Le genre de fruit que produit le micocoulier est une drupe, de la même famille que les cerises ou les olives. Celui-ci, à la grosseur d’un petit pois, s’appelle la micocoule. Au fil des saisons, la micocoule changera du rouge orangé au pourpre foncé, pour terminer vers le bleu noir. En qualité d’arbre indigène très répandu en Amérique du Nord, le fruit du micocoulier nourrit de nombreux mammifères et oiseaux. Comestible pour l’être humain et reconnu pour une pulpe sucrée et juteuse, il existe des recettes de confitures et de liqueurs traditionnelles de micocoule. Le choix d’un micocoulier devrait donc être intéressant tant sur le plan de l’esthétique que de la gastronomie!

Conditions optimales

Pour ce qui est de sa pertinence en milieu urbain, le micocoulier n’a virtuellement aucun angle mort. Avec sa croissance moyenne à rapide, on pourra compter sur une valeur ornementale en moins de temps. Or, la croissance rapide est souvent synonyme de cassures comme pour l’érable argenté, mais ce n’est pas le cas du micocoulier. Au contraire, son bois est dur et flexible, ce qui en fait un matériau de choix pour l’artisanat. Avec cette dureté, on ne craindra point les intempéries comme les tempêtes et les verglas. Préférant un plein soleil, il est capable de tolérer une ombre modérée.

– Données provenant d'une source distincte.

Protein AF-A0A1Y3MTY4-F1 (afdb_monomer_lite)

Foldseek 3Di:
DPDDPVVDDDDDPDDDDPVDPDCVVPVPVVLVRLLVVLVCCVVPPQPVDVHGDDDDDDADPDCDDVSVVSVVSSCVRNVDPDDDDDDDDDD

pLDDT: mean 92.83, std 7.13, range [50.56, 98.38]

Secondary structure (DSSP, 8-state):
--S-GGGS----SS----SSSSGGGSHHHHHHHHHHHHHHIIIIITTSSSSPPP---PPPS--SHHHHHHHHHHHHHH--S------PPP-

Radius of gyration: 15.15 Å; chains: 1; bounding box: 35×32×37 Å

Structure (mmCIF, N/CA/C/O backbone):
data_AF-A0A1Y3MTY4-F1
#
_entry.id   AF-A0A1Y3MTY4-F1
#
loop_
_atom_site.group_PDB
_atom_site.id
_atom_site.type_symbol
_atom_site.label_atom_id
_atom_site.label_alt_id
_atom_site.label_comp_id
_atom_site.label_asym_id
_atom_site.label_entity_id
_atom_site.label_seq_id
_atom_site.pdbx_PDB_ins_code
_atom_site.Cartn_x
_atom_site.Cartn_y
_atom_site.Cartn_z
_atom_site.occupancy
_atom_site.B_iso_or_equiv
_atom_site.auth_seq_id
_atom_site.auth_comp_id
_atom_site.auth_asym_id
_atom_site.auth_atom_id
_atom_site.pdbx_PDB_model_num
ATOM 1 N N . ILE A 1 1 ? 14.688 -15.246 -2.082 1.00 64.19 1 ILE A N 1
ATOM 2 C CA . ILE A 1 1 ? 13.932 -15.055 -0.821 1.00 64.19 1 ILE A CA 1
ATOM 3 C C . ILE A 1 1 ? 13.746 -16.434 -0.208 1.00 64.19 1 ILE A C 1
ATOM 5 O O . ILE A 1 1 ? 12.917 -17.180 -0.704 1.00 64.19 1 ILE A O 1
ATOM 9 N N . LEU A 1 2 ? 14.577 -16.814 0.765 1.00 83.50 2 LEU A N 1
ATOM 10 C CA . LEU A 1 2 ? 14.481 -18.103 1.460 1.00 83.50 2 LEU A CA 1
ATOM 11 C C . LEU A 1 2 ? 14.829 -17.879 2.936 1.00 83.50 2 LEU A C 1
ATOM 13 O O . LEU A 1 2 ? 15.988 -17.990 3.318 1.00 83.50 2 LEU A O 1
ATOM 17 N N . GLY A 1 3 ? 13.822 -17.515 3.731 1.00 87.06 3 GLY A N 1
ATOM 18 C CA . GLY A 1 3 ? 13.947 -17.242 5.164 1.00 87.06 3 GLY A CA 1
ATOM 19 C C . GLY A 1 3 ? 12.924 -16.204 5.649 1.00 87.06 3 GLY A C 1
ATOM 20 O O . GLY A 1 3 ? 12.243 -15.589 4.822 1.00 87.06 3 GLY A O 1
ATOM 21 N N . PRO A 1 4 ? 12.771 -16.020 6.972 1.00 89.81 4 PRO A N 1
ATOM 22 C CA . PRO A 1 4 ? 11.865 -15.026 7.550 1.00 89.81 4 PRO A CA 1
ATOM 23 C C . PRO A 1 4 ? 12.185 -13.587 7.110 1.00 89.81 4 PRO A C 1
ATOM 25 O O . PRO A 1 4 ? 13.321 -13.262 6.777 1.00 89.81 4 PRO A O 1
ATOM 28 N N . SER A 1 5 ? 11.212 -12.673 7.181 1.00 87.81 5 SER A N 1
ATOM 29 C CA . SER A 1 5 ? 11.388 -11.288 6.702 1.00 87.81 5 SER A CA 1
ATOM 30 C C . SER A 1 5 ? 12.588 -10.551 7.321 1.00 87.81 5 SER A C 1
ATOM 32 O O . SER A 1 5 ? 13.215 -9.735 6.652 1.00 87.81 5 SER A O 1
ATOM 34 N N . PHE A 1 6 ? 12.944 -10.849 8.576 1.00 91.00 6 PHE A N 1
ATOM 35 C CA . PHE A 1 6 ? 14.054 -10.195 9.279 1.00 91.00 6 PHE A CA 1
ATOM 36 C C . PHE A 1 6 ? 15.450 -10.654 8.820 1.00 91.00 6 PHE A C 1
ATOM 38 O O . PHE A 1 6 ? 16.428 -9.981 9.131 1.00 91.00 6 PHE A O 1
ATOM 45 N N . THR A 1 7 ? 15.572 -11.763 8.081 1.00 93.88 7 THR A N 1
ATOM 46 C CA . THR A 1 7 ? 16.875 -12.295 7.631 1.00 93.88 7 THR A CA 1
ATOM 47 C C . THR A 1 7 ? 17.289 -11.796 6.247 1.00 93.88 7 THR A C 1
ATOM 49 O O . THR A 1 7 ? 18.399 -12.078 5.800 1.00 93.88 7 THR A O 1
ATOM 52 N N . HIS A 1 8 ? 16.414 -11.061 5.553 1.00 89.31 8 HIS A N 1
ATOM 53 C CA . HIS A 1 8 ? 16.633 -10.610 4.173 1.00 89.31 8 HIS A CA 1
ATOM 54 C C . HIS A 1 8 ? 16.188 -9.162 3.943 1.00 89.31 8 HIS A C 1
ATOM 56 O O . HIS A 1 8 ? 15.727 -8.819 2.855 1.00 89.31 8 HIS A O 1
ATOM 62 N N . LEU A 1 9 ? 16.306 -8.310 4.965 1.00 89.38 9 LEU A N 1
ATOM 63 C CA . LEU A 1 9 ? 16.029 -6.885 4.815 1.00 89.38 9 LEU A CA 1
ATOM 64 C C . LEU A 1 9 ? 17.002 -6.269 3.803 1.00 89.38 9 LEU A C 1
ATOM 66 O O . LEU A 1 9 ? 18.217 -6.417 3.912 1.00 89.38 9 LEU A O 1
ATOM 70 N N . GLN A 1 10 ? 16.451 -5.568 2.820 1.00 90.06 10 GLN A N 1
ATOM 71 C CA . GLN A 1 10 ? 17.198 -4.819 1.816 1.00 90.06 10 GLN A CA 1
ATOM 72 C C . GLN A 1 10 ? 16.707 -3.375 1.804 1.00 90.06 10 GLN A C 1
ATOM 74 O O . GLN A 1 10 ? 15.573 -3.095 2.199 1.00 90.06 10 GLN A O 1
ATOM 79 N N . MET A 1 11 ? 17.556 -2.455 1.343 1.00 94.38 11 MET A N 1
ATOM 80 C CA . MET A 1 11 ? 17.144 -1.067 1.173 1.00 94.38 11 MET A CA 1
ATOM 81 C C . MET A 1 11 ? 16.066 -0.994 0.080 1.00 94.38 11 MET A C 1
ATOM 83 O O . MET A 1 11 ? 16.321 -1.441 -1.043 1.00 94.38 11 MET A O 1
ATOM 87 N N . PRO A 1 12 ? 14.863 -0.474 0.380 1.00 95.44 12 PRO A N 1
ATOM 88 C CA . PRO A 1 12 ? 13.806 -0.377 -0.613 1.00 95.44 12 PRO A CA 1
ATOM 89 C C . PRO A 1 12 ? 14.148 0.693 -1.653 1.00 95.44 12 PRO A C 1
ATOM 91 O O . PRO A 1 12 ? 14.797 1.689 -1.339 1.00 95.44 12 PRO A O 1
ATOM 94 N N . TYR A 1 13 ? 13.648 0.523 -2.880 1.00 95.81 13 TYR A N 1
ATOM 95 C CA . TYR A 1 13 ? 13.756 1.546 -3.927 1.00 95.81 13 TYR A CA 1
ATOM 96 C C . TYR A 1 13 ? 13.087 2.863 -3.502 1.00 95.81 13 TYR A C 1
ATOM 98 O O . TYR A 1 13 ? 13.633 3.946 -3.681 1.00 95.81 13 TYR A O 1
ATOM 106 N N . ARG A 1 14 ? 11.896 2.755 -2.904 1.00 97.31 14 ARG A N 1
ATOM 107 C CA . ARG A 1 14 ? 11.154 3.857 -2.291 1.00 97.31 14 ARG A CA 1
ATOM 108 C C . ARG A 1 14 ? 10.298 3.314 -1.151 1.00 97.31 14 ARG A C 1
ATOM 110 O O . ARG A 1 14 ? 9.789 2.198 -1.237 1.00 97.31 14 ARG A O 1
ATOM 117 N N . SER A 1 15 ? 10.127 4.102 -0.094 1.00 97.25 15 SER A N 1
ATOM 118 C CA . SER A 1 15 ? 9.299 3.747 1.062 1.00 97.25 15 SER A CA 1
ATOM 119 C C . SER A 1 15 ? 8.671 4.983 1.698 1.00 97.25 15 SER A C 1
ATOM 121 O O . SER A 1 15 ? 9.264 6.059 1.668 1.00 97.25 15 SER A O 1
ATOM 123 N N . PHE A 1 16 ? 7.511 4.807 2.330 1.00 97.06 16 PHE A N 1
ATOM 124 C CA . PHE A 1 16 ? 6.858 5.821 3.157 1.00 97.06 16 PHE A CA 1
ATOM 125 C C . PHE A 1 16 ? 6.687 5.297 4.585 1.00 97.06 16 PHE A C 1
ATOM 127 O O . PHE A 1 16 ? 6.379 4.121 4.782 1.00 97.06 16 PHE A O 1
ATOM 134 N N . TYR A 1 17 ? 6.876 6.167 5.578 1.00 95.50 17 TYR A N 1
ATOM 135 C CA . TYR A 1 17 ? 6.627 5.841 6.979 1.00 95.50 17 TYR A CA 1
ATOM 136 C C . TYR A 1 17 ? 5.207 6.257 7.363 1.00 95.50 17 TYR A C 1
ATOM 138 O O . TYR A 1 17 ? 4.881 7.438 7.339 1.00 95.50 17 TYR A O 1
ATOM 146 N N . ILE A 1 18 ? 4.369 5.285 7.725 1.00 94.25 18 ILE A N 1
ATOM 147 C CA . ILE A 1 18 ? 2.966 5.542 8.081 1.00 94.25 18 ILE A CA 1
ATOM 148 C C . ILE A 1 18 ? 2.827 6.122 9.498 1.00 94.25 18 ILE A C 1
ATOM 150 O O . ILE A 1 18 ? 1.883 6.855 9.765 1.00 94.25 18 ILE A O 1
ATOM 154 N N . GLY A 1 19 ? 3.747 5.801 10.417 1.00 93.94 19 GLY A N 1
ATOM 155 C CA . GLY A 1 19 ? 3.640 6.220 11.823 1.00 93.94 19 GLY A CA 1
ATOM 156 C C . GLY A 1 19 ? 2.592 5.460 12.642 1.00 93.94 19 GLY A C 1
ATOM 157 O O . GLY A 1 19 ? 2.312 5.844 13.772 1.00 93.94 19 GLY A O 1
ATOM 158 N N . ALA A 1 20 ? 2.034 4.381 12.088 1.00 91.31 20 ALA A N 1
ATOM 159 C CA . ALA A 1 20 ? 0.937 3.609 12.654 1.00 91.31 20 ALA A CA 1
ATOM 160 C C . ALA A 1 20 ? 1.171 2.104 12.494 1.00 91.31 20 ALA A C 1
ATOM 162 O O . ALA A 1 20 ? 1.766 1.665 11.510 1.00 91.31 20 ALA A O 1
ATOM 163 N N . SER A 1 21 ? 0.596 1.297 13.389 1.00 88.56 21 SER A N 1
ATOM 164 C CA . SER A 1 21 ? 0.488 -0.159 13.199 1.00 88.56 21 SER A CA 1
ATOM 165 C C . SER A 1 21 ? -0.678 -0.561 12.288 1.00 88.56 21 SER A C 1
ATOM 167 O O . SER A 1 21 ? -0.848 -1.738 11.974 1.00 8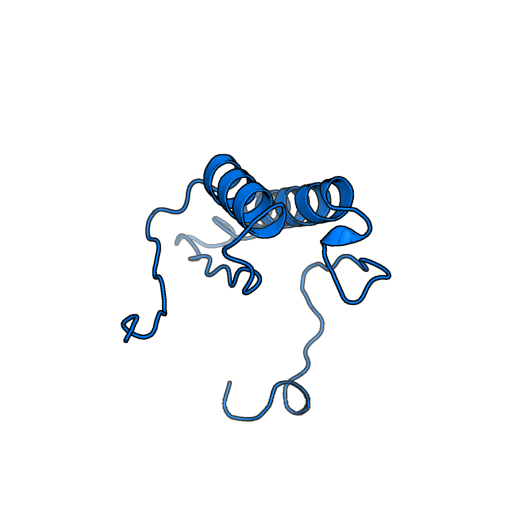8.56 21 SER A O 1
ATOM 169 N N . THR A 1 22 ? -1.510 0.399 11.873 1.00 87.06 22 THR A N 1
ATOM 170 C CA . THR A 1 22 ? -2.715 0.140 11.087 1.00 87.06 22 THR A CA 1
ATOM 171 C C . THR A 1 22 ? -3.058 1.289 10.128 1.00 87.06 22 THR A C 1
ATOM 173 O O . THR A 1 22 ? -2.993 2.452 10.535 1.00 87.06 22 THR A O 1
ATOM 176 N N . PRO A 1 23 ? -3.531 0.988 8.897 1.00 86.69 23 PRO A N 1
ATOM 177 C CA . PRO A 1 23 ? -4.049 1.994 7.967 1.00 86.69 23 PRO A CA 1
ATOM 178 C C . PRO A 1 23 ? -5.225 2.819 8.506 1.00 86.69 23 PRO A C 1
ATOM 180 O O . PRO A 1 23 ? -5.449 3.932 8.044 1.00 86.69 23 PRO A O 1
ATOM 183 N N . LYS A 1 24 ? -5.977 2.312 9.498 1.00 90.69 24 LYS A N 1
ATOM 184 C CA . LYS A 1 24 ? -7.169 2.991 10.040 1.00 90.69 24 LYS A CA 1
ATOM 185 C C . LYS A 1 24 ? -6.870 4.368 10.630 1.00 90.69 24 LYS A C 1
ATOM 187 O O . LYS A 1 24 ? -7.760 5.207 10.657 1.00 90.69 24 LYS A O 1
ATOM 192 N N . GLN A 1 25 ? -5.658 4.584 11.140 1.00 91.88 25 GLN A N 1
ATOM 193 C CA . GLN A 1 25 ? -5.305 5.847 11.792 1.00 91.88 25 GLN A CA 1
ATOM 194 C C . GLN A 1 25 ? -5.293 7.023 10.809 1.00 91.88 25 GLN A C 1
ATOM 196 O O . GLN A 1 25 ? -5.675 8.125 11.188 1.00 91.88 25 GLN A O 1
ATOM 201 N N . ASN A 1 26 ? -4.891 6.784 9.558 1.00 95.44 26 ASN A N 1
ATOM 202 C CA . ASN A 1 26 ? -4.961 7.776 8.491 1.00 95.44 26 ASN A CA 1
ATOM 203 C C . ASN A 1 26 ? -5.133 7.078 7.124 1.00 95.44 26 ASN A C 1
ATOM 205 O O . ASN A 1 26 ? -4.147 6.871 6.406 1.00 95.44 26 ASN A O 1
ATOM 209 N N . PRO A 1 27 ? -6.371 6.670 6.779 1.00 95.31 27 PRO A N 1
ATOM 210 C CA . PRO A 1 27 ? -6.660 5.901 5.567 1.00 95.31 27 PRO A CA 1
ATOM 211 C C . PRO A 1 27 ? -6.259 6.641 4.285 1.00 95.31 27 PRO A C 1
ATOM 213 O O . PRO A 1 27 ? -5.687 6.037 3.379 1.00 95.31 27 PRO A O 1
ATOM 216 N N . ASP A 1 28 ? -6.490 7.955 4.237 1.00 96.69 28 ASP A N 1
ATOM 217 C CA . ASP A 1 28 ? -6.183 8.786 3.070 1.00 96.69 28 ASP A CA 1
ATOM 218 C C . ASP A 1 28 ? -4.676 8.889 2.837 1.00 96.69 28 ASP A C 1
ATOM 220 O O . ASP A 1 28 ? -4.202 8.723 1.713 1.00 96.69 28 ASP A O 1
ATOM 224 N N . TYR A 1 29 ? -3.892 9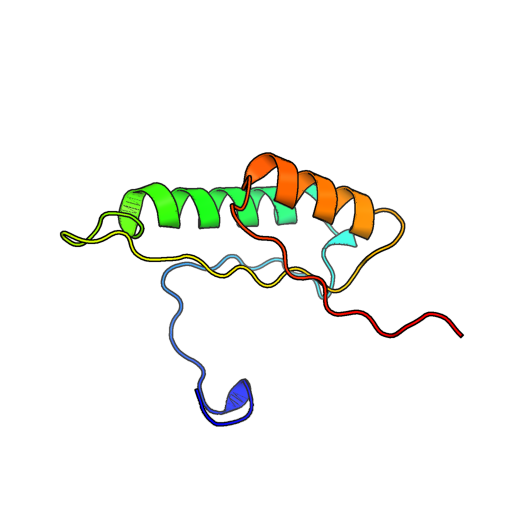.097 3.901 1.00 97.06 29 TYR A N 1
ATOM 225 C CA . TYR A 1 29 ? -2.434 9.097 3.791 1.00 97.06 29 TYR A CA 1
ATOM 226 C C . TYR A 1 29 ? -1.906 7.742 3.310 1.00 97.06 29 TYR A C 1
ATOM 228 O O . TYR A 1 29 ? -1.059 7.694 2.420 1.00 97.06 29 TYR A O 1
ATOM 236 N N . TYR A 1 30 ? -2.453 6.640 3.832 1.00 96.69 30 TYR A N 1
ATOM 237 C CA . TYR A 1 30 ? -2.094 5.294 3.390 1.00 96.69 30 TYR A CA 1
ATOM 238 C C . TYR A 1 30 ? -2.362 5.083 1.888 1.00 96.69 30 TYR A C 1
ATOM 240 O O . TYR A 1 30 ? -1.480 4.602 1.172 1.00 96.69 30 TYR A O 1
ATOM 248 N N . LEU A 1 31 ? -3.531 5.503 1.388 1.00 97.25 31 LEU A N 1
ATOM 249 C CA . LEU A 1 31 ? -3.860 5.450 -0.043 1.00 97.25 31 LEU A CA 1
ATOM 250 C C . LEU A 1 31 ? -2.930 6.328 -0.887 1.00 97.25 31 LEU A C 1
ATOM 252 O O . LEU A 1 31 ? -2.442 5.883 -1.926 1.00 97.25 31 LEU A O 1
ATOM 256 N N . ASN A 1 32 ? -2.638 7.547 -0.431 1.00 98.06 32 ASN A N 1
ATOM 257 C CA . ASN A 1 32 ? -1.727 8.458 -1.123 1.00 98.06 32 ASN A CA 1
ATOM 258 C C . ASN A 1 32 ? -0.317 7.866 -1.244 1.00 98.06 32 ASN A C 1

Ses propriétés de résistance aux conditions urbaines font de cet arbre un candidat parfait pour les bordures de rues. Il s’adaptera à n’importe quel taux d’humidité, survivant facilement même aux périodes de sécheresse. Il est indifférent à la texture et au ph du sol. Le compactage du sol n’est pas reconnu comme un problème significatif, de même que le sel de déglaçage qui ne semble pas le perturber. De plus, avec ses racines profondes, le micocoulier risque moins de chuter. Ainsi, avec toutes ces propriétés, il s’agit d’un arbre à valoriser aux endroits les plus défavorables, pour assurer une flore résistante, capable de contrecarrer la pollution urbaine.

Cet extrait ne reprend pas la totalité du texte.